I can see the beast better, now, as I come around to the square behind the cathedral. It arranges itself over and over again, the center glowing blue where the scissors lie, but never rids itself of the massive tentacles. Sometimes six. Sometimes thirteen. They lash and break and bend all around them.
I approach the cathedral at a dead run, ducking as debris falls down. There are still people inside. Many of them. No doubt they came here seeking refuge. I can smell their fear mingled with incense. The closer I get the more I see the muck and sludge the fallen brothers have dropped over the building. It hisses and oozes, stinging my face as it drips on my skin. I wipe it away, and with it some of my flesh. I cannot even imagine what it would do to a mortal.
Then, in a moment of sudden inspiration from Brother Barrier, I stop.
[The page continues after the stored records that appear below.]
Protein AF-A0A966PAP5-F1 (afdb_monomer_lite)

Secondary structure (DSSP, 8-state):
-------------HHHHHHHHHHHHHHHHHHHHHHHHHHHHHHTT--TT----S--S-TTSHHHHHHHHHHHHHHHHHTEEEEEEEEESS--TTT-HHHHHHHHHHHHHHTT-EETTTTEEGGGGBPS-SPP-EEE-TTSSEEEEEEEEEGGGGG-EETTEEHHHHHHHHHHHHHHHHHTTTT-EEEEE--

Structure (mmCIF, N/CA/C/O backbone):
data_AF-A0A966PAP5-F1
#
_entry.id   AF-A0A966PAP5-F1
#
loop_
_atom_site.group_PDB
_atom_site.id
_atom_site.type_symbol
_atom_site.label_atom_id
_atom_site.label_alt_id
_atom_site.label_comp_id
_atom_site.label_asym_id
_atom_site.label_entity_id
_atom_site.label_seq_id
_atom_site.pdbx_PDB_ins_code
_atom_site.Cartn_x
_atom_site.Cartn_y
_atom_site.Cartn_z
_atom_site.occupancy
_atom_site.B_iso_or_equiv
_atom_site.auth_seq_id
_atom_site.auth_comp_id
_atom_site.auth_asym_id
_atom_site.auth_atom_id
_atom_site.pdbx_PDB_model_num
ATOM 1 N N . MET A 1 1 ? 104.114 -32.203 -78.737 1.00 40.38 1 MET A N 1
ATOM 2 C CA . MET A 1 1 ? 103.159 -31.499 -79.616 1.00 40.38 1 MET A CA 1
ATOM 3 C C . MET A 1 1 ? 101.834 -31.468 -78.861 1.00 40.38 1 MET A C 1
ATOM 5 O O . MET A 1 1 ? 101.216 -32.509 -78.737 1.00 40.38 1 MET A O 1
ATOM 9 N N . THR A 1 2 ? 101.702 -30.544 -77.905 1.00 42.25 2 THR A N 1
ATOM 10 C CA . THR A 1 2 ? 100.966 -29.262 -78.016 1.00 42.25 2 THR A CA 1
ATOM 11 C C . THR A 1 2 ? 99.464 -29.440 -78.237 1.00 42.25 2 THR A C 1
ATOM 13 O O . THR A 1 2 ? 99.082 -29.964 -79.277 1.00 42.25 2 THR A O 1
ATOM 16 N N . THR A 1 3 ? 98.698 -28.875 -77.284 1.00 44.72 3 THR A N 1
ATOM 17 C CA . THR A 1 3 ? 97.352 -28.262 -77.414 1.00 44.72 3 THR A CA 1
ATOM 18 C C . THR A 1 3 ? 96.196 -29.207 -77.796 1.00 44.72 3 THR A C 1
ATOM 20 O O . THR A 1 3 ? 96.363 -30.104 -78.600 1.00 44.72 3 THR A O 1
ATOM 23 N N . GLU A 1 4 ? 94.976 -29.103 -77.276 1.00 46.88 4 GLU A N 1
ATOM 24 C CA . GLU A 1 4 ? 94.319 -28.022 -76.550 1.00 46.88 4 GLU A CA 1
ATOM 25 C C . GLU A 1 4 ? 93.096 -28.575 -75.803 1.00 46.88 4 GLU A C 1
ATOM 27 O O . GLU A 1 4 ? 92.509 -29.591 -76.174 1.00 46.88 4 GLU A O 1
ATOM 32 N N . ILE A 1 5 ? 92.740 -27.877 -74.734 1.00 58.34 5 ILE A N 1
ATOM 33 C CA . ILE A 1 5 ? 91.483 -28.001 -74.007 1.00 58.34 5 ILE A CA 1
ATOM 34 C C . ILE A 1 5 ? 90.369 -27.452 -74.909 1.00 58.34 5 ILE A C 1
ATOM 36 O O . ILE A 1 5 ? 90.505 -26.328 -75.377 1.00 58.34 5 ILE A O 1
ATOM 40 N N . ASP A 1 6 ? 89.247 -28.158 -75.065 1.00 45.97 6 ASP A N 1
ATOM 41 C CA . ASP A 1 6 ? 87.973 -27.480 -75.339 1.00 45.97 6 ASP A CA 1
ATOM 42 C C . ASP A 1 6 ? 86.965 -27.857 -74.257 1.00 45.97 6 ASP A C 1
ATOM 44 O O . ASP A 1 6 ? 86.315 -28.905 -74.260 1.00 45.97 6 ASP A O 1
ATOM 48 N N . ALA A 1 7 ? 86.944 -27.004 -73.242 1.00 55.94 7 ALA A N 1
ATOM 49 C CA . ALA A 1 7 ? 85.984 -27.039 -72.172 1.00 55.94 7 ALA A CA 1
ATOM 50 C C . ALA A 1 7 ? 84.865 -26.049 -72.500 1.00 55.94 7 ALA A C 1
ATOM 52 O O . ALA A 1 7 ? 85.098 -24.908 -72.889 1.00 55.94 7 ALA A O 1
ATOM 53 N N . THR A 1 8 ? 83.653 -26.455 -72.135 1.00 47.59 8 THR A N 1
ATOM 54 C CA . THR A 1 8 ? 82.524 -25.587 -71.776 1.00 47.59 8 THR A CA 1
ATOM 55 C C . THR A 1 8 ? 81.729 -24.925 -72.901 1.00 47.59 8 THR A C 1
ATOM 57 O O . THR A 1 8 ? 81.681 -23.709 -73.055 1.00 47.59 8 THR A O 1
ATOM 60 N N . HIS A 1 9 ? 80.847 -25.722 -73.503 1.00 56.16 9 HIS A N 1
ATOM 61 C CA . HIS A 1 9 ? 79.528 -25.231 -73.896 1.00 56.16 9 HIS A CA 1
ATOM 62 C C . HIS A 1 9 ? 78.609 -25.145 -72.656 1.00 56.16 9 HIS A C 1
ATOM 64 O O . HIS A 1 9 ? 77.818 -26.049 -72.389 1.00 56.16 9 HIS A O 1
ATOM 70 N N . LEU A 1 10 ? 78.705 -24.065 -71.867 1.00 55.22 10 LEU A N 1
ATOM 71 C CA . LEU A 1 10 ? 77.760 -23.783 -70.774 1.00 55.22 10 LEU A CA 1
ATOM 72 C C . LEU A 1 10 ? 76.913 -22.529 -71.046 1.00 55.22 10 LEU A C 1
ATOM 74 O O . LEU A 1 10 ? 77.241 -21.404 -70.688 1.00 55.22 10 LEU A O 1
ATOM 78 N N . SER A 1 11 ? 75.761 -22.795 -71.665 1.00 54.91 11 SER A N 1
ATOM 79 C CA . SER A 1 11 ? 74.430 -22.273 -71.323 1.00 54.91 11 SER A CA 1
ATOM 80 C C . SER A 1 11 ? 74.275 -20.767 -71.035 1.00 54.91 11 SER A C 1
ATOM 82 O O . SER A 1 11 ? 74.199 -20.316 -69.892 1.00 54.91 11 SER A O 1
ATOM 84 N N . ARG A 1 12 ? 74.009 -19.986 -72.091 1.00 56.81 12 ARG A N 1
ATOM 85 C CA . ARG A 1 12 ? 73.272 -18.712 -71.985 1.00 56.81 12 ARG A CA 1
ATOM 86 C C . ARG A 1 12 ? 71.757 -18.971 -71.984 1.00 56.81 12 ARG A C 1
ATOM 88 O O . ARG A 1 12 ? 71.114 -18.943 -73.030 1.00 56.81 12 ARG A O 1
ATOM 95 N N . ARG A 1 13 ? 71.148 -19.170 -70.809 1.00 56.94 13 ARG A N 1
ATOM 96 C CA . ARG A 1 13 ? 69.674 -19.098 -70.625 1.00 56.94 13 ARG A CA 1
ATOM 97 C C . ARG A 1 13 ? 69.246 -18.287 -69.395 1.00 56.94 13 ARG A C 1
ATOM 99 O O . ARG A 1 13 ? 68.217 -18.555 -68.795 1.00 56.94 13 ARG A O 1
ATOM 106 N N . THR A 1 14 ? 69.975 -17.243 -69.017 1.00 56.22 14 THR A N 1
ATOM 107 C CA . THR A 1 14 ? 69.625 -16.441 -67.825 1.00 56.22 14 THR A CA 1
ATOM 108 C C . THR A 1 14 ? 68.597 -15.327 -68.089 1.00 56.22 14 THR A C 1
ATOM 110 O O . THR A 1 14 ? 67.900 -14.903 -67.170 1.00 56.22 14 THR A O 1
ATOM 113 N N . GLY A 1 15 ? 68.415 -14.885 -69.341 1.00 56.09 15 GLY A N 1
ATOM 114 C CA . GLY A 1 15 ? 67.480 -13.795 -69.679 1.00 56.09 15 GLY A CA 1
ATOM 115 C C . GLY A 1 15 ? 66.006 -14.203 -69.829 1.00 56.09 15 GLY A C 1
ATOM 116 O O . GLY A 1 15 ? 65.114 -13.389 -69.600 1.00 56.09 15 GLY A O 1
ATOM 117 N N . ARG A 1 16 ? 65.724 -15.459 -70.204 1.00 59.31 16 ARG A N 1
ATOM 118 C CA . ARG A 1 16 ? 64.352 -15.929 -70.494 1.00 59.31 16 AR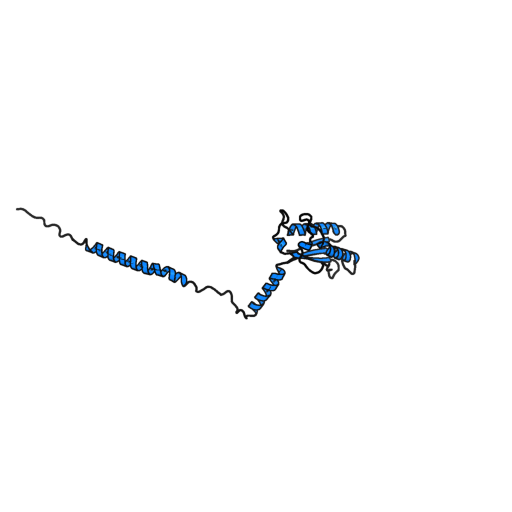G A CA 1
ATOM 119 C C . ARG A 1 16 ? 63.604 -16.375 -69.232 1.00 59.31 16 ARG A C 1
ATOM 121 O O . ARG A 1 16 ? 62.400 -16.165 -69.140 1.00 59.31 16 ARG A O 1
ATOM 128 N N . VAL A 1 17 ? 64.333 -16.888 -68.238 1.00 61.31 17 VAL A N 1
ATOM 129 C CA . VAL A 1 17 ? 63.786 -17.325 -66.941 1.00 61.31 17 VAL A CA 1
ATOM 130 C C . VAL A 1 17 ? 63.272 -16.136 -66.126 1.00 61.31 17 VAL A C 1
ATOM 132 O O . VAL A 1 17 ? 62.169 -16.188 -65.594 1.00 61.31 17 VAL A O 1
ATOM 135 N N . ARG A 1 18 ? 64.010 -15.015 -66.108 1.00 68.19 18 ARG A N 1
ATOM 136 C CA . ARG A 1 18 ? 63.577 -13.785 -65.421 1.00 68.19 18 ARG A CA 1
ATOM 137 C C . ARG A 1 18 ? 62.292 -13.204 -66.015 1.00 68.19 18 ARG A C 1
ATOM 139 O O . ARG A 1 18 ? 61.428 -12.766 -65.268 1.00 68.19 18 ARG A O 1
ATOM 146 N N . LYS A 1 19 ? 62.139 -13.235 -67.344 1.00 72.81 19 LYS A N 1
ATOM 147 C CA . LYS A 1 19 ? 60.915 -12.764 -68.019 1.00 72.81 19 LYS A CA 1
ATOM 148 C C . LYS A 1 19 ? 59.708 -13.660 -67.718 1.00 72.81 19 LYS A C 1
ATOM 150 O O . LYS A 1 19 ? 58.631 -13.140 -67.462 1.00 72.81 19 LYS A O 1
ATOM 155 N N . GLY A 1 20 ? 59.897 -14.983 -67.697 1.00 83.75 20 GLY A N 1
ATOM 156 C CA . GLY A 1 20 ? 58.845 -15.930 -67.308 1.00 83.75 20 GLY A CA 1
ATOM 157 C C . GLY A 1 20 ? 58.401 -15.767 -65.850 1.00 83.75 20 GLY A C 1
ATOM 158 O O . GLY A 1 20 ? 57.207 -15.797 -65.570 1.00 83.75 20 GLY A O 1
ATOM 159 N N . LEU A 1 21 ? 59.348 -15.507 -64.942 1.00 84.69 21 LEU A N 1
ATOM 160 C CA . LEU A 1 21 ? 59.059 -15.244 -63.530 1.00 84.69 21 LEU A CA 1
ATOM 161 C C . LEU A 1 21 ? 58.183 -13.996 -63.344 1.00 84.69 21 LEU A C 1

I look to the heavens in between a swath of cloud. The stars blink at me. I wonder… the other angels. Would they hear me? Did they forget me? In this moment of need, would they heed my cry?
No. I am too afraid they will not answer. As the beast rages above me, I move through from pillar to pillar around the cathedral until I find a door unobstructed by bodies or debris. The sound from inside is somehow worse, though dampened. I do not have time to wonder at the strange symbols and drawings, so alien to me. The straining of the building rips my breath from my body, but I keep the pace while Brother Barrier sings strange hymns I do not know.
The center tower is still holding, and that is where I must go. I pass humans, many of whom recognize me as Brother Barrier until they see my eyes. Some scream, others fall into a sort of silent reverie, giving me knowing smiles. He tells me their names, and I say them aloud, and they are blessed by it.